Cell signalling looks at the molecular mechanisms by which cells communicate and make responses to each other. Disorders of cell signalling have major impacts on human health and are involved in many metabolic disorders, brain function, the immune system, cancer and embryonic development. Knowledge of cell signalling pathways has important spin-offs for design of new drugs. This unit investigates the action of hormones, growth factors, cytokines and morphogens; their receptors and signalling pathways; and the cellular responses they trigger, such as altered metabolism, shape, differentiation, death. Students will expand their understanding of current developments by scientific reading and group discussion. Laboratory work will enable students to develop basic skills in cell culture techniques.

This unit aims to provide students with an understanding of the concepts of: self and non-self as it applies to the functioning of the immune system; the divisions of innate and specific immunity and their role(s) in determining the outcome of an immune assault; and the immune system in health and disease.

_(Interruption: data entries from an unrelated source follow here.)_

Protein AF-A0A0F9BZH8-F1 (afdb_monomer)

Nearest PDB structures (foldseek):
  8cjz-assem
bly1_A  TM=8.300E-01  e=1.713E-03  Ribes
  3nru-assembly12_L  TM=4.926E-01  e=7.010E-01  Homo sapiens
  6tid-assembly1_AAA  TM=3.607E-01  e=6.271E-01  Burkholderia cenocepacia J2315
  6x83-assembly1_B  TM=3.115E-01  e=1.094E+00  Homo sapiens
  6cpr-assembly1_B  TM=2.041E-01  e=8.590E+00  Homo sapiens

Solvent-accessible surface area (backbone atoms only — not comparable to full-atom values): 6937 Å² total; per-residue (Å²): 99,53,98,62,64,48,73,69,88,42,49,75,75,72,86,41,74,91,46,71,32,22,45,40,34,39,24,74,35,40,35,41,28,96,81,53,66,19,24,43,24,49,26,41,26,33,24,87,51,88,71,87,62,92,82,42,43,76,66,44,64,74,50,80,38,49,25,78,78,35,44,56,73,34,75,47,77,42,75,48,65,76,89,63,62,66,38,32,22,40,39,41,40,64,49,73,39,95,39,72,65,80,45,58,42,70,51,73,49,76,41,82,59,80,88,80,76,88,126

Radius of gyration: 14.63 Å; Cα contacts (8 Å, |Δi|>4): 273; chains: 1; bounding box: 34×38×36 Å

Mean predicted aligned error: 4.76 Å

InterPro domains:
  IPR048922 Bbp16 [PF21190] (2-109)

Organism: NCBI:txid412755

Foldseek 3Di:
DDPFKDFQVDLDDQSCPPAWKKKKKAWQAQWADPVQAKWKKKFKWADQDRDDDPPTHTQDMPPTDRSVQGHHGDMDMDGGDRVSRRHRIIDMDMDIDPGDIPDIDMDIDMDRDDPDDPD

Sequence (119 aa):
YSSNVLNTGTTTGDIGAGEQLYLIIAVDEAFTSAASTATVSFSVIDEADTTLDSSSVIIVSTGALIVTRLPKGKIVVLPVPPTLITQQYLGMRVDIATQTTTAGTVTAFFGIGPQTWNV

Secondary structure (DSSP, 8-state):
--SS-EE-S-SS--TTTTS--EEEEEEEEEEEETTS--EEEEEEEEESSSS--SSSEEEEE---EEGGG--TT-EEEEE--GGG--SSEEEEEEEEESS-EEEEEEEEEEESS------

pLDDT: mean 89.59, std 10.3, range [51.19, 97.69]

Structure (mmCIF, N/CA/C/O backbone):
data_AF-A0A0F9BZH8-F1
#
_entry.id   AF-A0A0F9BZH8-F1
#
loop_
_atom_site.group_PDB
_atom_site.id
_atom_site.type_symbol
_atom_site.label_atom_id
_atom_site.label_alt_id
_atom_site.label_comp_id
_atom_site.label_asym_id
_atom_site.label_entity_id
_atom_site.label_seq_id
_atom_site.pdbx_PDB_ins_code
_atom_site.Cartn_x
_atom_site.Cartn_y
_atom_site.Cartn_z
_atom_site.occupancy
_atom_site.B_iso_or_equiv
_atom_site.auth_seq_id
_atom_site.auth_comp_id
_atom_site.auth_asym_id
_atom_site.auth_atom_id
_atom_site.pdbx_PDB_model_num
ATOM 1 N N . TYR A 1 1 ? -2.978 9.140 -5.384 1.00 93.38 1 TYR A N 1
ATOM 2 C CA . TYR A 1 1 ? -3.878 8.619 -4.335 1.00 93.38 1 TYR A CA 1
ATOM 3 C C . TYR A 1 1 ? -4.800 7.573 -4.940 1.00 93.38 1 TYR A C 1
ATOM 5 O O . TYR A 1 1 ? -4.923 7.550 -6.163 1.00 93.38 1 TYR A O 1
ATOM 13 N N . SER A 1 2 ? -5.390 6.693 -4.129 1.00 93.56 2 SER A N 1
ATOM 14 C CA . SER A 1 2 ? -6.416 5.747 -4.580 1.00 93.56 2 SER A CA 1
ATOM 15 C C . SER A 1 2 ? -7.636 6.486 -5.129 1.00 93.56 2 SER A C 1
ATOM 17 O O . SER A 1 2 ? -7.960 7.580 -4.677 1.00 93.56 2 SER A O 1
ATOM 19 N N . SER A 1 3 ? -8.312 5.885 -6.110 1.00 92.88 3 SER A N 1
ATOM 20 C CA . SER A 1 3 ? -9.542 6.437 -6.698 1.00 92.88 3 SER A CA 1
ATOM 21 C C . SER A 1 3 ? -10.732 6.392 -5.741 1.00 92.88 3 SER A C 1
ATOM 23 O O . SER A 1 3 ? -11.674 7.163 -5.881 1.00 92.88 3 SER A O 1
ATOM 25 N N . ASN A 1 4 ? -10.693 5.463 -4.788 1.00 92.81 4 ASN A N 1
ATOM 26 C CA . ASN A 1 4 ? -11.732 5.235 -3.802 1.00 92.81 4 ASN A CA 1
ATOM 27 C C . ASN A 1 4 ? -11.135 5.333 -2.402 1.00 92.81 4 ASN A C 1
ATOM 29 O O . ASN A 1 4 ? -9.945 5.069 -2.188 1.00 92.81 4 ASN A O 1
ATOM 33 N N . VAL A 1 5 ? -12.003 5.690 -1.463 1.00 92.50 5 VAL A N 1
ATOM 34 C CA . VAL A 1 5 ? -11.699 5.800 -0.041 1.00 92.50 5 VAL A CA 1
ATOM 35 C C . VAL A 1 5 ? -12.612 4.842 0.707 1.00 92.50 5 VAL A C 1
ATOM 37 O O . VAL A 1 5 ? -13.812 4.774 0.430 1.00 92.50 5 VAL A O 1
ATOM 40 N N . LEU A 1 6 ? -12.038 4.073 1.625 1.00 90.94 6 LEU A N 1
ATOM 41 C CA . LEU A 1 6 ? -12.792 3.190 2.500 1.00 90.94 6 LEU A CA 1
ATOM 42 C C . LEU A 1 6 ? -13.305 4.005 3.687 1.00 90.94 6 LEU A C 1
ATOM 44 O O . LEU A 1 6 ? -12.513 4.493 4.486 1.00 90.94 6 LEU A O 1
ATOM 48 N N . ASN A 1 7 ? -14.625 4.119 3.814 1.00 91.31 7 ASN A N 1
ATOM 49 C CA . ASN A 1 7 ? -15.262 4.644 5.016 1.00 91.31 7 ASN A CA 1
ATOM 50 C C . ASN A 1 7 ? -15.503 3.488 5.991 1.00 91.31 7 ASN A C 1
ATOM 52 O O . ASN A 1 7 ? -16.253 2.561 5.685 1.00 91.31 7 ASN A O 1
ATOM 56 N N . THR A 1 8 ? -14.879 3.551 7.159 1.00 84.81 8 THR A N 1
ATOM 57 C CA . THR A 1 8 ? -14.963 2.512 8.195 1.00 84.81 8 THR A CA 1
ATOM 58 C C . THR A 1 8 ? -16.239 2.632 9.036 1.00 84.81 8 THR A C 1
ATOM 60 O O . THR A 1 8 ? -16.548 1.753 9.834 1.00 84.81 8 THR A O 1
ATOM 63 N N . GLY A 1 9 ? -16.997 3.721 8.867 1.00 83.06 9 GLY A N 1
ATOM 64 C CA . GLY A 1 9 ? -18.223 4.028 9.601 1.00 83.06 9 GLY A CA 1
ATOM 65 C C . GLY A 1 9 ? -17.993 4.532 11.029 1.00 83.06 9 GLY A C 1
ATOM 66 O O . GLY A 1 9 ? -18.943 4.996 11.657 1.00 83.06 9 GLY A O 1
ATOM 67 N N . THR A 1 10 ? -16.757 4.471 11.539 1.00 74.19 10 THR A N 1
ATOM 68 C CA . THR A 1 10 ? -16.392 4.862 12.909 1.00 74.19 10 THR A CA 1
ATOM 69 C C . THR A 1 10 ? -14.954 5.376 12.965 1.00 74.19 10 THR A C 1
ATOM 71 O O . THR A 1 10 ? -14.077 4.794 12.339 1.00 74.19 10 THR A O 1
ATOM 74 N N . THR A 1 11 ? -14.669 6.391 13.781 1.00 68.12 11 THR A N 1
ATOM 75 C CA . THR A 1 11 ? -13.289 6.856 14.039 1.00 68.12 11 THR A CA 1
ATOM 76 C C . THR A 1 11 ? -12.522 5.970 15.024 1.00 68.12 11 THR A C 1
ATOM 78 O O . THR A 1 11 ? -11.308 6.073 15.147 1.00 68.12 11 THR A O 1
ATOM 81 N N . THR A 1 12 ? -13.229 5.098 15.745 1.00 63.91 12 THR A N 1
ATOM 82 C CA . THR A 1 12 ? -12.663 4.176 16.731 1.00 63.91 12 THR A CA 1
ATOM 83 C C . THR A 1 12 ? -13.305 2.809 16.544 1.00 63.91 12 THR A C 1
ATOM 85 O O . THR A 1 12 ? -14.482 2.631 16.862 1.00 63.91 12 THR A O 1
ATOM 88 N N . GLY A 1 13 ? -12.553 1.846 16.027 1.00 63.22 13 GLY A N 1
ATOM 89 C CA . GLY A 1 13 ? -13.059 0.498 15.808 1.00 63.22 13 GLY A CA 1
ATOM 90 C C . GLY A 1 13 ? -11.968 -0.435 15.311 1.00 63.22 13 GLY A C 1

This unit deals with the molecular mechanisms within cells that co-operate to create a system that feeds, moves, responds to stimuli, grows and divides. The unit will initially build on existing knowledge of the properties that are common to most eukaryotic cells and that are necessary to an understanding of how any individual cells live, reproduce and form mammalian tissue.

This unit focuses on the science that is critical to our understanding of the basic biology, pathophysiology, diagnosis and treatment of acute and chronic diseases. This unit prepares students for future innovations in prevention, management and cure of catastrophic diseases, such as autoimmune diseases, fatigue illnesses, rheumatic diseases, cancer and infectious and genetic diseases.

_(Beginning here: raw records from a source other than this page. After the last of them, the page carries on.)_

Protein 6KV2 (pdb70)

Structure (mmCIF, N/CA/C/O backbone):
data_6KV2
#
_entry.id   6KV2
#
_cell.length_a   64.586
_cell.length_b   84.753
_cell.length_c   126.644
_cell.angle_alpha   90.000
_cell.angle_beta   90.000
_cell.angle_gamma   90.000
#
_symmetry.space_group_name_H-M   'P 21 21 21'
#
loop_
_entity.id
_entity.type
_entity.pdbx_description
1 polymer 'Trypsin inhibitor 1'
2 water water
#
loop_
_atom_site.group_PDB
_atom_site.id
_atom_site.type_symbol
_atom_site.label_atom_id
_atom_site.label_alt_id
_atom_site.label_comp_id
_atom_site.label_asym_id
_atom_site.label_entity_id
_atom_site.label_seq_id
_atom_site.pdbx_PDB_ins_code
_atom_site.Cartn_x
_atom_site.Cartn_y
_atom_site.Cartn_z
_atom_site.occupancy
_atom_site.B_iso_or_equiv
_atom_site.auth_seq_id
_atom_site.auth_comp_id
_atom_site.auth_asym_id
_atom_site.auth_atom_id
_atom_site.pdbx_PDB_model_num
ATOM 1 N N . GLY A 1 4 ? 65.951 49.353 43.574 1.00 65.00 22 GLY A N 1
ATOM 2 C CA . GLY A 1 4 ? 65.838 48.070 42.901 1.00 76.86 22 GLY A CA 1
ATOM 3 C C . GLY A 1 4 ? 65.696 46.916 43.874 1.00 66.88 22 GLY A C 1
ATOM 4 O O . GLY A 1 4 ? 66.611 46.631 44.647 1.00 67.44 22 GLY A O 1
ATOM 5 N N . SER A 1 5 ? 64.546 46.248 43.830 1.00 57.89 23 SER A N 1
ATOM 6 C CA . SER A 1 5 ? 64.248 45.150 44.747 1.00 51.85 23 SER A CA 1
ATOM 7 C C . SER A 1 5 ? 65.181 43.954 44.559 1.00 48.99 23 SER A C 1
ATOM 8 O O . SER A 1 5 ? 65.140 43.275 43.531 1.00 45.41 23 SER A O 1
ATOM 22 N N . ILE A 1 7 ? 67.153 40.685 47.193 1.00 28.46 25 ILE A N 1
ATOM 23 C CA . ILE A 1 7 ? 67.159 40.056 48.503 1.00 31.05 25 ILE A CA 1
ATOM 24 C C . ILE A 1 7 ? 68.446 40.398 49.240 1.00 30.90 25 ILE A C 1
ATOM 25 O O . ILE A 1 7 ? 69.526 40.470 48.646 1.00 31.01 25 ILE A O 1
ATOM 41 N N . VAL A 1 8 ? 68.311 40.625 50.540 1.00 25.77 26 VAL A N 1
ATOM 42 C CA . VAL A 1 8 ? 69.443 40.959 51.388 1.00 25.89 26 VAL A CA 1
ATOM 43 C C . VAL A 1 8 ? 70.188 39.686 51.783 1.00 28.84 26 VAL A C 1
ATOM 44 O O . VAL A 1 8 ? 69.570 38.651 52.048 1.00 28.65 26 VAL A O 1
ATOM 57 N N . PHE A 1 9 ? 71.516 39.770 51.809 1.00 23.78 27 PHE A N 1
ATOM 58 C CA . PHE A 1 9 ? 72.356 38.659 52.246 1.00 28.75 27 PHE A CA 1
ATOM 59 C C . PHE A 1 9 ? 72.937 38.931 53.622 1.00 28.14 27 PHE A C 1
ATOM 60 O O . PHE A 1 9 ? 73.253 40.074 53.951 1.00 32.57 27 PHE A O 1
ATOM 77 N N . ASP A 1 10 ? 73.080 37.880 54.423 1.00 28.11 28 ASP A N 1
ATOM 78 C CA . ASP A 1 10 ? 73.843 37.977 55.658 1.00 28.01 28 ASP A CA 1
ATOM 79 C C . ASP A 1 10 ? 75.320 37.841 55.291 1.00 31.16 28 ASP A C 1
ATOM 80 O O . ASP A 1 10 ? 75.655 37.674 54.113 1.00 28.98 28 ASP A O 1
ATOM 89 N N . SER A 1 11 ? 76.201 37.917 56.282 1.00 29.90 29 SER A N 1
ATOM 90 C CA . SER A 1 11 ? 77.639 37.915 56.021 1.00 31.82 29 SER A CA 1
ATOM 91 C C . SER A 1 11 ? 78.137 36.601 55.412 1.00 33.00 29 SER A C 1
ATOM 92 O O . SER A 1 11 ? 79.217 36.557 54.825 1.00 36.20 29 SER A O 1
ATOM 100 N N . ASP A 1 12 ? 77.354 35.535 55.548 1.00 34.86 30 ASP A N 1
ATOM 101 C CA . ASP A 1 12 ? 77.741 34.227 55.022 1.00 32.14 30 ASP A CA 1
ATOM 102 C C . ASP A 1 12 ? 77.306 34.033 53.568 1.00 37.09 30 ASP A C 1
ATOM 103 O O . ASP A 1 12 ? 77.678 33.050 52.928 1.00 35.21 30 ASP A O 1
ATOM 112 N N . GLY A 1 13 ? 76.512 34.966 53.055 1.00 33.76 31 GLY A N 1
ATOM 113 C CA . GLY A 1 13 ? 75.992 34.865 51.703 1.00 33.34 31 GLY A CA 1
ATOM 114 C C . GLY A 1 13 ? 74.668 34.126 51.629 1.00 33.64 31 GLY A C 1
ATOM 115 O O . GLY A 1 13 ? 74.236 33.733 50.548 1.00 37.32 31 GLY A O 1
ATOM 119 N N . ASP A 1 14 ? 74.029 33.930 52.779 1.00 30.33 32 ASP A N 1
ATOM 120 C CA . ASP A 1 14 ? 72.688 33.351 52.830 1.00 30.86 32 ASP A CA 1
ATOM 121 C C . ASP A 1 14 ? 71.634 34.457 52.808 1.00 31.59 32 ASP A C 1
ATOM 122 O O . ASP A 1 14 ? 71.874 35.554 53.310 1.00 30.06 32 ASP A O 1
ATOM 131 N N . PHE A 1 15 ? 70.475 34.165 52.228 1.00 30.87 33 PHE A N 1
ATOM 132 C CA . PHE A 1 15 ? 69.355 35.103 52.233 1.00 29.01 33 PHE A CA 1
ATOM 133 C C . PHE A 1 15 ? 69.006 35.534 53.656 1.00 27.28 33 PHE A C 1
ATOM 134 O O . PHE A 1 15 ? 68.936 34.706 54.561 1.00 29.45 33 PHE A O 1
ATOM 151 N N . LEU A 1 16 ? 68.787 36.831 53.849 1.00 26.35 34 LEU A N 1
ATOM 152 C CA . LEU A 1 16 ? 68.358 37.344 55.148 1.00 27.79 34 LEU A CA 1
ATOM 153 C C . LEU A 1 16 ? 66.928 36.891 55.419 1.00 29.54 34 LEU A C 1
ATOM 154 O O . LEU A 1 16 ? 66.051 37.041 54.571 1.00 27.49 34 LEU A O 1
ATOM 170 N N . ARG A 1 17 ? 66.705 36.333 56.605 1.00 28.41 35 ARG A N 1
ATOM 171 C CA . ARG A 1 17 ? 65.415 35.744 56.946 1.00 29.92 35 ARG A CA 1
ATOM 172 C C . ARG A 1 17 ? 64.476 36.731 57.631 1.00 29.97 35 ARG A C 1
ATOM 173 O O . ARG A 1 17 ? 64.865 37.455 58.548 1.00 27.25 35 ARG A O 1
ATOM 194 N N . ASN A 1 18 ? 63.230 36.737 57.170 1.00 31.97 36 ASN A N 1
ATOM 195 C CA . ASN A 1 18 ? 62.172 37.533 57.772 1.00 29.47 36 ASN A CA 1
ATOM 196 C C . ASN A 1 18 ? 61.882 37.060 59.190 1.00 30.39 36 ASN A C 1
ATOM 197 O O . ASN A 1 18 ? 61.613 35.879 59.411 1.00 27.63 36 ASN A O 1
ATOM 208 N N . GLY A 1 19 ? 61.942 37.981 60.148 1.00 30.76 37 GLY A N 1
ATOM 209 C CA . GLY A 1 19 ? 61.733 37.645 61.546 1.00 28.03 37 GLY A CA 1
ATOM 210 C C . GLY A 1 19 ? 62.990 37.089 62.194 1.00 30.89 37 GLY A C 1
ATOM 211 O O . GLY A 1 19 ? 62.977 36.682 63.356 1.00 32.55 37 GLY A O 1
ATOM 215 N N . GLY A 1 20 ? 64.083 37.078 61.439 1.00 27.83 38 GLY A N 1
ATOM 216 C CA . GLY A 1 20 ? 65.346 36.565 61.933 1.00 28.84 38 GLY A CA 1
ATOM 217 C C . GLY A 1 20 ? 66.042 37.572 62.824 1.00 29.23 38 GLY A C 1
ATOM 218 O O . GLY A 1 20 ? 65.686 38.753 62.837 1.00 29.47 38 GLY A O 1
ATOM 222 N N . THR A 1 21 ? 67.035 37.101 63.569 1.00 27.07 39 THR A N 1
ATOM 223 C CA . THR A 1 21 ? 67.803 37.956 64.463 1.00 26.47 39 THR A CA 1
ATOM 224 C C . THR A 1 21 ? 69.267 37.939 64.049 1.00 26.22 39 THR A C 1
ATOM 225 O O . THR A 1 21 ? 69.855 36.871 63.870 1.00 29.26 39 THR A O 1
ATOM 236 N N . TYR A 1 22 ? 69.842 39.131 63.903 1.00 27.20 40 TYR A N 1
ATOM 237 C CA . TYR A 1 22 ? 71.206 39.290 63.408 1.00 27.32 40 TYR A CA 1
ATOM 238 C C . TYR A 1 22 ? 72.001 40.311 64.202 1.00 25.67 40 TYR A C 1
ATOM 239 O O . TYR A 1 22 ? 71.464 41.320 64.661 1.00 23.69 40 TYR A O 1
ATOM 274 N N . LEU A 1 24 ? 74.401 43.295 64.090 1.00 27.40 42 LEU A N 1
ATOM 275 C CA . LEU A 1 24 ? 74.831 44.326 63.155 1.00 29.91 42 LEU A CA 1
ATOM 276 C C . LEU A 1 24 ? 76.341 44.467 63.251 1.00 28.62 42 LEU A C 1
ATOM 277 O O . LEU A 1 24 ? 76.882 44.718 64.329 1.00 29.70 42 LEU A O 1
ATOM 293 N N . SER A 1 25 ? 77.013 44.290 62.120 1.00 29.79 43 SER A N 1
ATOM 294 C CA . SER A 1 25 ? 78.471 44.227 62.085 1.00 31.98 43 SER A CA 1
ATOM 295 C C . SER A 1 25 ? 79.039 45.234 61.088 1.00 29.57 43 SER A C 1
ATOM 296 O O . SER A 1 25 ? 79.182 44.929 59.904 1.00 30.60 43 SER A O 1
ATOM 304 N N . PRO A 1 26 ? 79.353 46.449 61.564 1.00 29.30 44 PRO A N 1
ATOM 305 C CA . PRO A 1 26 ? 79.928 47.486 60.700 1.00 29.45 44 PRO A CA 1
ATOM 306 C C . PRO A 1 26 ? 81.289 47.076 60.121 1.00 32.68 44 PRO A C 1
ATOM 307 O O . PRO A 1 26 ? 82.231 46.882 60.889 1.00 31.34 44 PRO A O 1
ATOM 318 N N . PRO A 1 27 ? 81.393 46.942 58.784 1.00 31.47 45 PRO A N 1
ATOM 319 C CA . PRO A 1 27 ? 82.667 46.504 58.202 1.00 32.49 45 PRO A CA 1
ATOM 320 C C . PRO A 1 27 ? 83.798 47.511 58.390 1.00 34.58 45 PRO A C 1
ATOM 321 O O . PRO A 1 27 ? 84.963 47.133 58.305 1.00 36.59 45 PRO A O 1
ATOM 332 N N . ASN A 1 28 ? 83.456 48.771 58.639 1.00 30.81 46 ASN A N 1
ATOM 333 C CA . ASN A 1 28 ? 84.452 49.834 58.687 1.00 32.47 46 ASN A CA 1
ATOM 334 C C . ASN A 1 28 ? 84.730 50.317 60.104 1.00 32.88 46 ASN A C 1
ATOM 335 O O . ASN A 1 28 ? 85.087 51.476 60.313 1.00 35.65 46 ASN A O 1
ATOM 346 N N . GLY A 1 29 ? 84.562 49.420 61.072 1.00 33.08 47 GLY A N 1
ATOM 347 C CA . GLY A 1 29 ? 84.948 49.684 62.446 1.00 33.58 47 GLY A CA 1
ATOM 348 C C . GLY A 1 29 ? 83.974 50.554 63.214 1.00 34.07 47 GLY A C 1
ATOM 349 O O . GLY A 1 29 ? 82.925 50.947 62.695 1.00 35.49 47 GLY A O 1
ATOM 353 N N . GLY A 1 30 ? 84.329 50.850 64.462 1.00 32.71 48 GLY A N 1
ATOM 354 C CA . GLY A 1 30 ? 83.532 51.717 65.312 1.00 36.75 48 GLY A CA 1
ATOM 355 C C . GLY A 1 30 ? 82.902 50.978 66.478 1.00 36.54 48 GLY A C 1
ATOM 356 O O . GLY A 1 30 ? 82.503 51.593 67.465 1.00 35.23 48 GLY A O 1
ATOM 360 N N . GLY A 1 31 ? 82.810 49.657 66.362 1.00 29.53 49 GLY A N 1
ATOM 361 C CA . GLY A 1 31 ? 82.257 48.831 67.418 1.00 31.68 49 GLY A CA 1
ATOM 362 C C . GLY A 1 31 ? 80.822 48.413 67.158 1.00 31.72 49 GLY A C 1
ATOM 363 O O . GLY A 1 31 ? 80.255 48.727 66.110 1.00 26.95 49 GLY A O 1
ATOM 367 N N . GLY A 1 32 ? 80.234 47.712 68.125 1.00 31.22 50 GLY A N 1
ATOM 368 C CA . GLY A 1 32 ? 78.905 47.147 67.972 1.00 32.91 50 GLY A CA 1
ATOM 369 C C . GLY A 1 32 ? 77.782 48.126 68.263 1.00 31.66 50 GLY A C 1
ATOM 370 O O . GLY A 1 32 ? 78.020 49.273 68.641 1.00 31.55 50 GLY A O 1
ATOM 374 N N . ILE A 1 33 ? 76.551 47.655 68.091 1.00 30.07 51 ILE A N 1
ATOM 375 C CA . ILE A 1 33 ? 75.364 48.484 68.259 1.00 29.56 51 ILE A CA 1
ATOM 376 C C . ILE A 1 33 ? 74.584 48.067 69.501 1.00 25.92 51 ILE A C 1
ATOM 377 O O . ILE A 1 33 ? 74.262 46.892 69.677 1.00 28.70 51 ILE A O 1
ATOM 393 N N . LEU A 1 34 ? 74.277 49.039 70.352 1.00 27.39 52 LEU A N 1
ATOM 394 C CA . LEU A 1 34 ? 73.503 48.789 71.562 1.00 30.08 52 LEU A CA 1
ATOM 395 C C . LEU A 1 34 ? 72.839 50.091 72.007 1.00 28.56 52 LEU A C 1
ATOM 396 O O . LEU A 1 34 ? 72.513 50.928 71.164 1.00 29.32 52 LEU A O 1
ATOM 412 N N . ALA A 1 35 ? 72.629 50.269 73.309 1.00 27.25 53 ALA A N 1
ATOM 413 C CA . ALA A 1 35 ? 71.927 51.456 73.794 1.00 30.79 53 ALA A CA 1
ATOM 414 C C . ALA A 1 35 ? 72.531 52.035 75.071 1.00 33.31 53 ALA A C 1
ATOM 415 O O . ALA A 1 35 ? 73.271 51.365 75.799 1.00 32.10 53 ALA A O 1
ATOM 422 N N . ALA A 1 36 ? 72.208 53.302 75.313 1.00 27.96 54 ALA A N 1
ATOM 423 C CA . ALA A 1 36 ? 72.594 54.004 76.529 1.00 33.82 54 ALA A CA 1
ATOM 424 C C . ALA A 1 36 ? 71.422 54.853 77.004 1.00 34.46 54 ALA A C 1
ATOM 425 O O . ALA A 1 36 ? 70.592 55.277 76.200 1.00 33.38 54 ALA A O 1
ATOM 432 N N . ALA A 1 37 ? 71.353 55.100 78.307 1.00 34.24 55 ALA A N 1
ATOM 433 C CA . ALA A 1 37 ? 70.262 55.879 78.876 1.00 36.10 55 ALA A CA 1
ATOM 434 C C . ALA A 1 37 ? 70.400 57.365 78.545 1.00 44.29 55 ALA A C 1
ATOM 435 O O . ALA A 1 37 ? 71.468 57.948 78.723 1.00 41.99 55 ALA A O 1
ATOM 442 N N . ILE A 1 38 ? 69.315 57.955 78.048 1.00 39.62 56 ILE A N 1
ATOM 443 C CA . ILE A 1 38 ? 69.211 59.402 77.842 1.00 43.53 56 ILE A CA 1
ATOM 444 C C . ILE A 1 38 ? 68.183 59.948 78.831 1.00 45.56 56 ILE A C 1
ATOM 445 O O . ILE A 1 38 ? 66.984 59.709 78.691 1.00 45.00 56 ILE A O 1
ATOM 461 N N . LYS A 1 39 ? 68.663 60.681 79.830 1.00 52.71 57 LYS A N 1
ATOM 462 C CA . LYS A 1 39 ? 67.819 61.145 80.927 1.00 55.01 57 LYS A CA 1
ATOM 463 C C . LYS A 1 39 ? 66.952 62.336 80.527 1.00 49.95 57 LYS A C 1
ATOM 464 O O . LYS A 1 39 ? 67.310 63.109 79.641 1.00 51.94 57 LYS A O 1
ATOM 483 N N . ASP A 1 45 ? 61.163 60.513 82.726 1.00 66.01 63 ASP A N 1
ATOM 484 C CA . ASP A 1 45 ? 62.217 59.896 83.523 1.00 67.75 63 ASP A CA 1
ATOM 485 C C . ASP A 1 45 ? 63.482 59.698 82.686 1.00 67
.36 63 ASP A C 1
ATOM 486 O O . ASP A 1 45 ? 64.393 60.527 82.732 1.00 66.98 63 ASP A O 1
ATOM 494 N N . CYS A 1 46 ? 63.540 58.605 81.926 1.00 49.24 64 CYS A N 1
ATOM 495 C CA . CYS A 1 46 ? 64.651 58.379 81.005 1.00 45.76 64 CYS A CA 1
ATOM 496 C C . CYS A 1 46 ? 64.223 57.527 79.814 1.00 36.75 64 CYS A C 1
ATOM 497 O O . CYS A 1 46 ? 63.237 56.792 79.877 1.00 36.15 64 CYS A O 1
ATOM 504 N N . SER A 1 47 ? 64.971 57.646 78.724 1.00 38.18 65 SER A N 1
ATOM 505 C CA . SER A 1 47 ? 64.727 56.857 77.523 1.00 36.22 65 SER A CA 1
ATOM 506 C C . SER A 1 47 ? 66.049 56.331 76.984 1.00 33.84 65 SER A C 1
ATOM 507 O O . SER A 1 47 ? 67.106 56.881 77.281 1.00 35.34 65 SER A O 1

The immune system relies on a complex interplay between cells, receptors and signalling molecules for its effective operation. Antibody- and cell-mediated immune responses will be examined from a molecular and biochemical perspective. Topics include B- and T-cell receptor gene expression, antibody structure, function, maturation; MHC genes and proteins; differentiation and activation of B and T cells; antigen processing and presentation; the roles of cytokines. The relevance of this knowledge for understanding disorders of the immune system will be emphasised throughout. Medical and diagnostic applications of hybridoma technology, antibody engineering and advances in vaccine development will be discussed. The laboratory course will develop technical and interpretative skills in relevant techniques.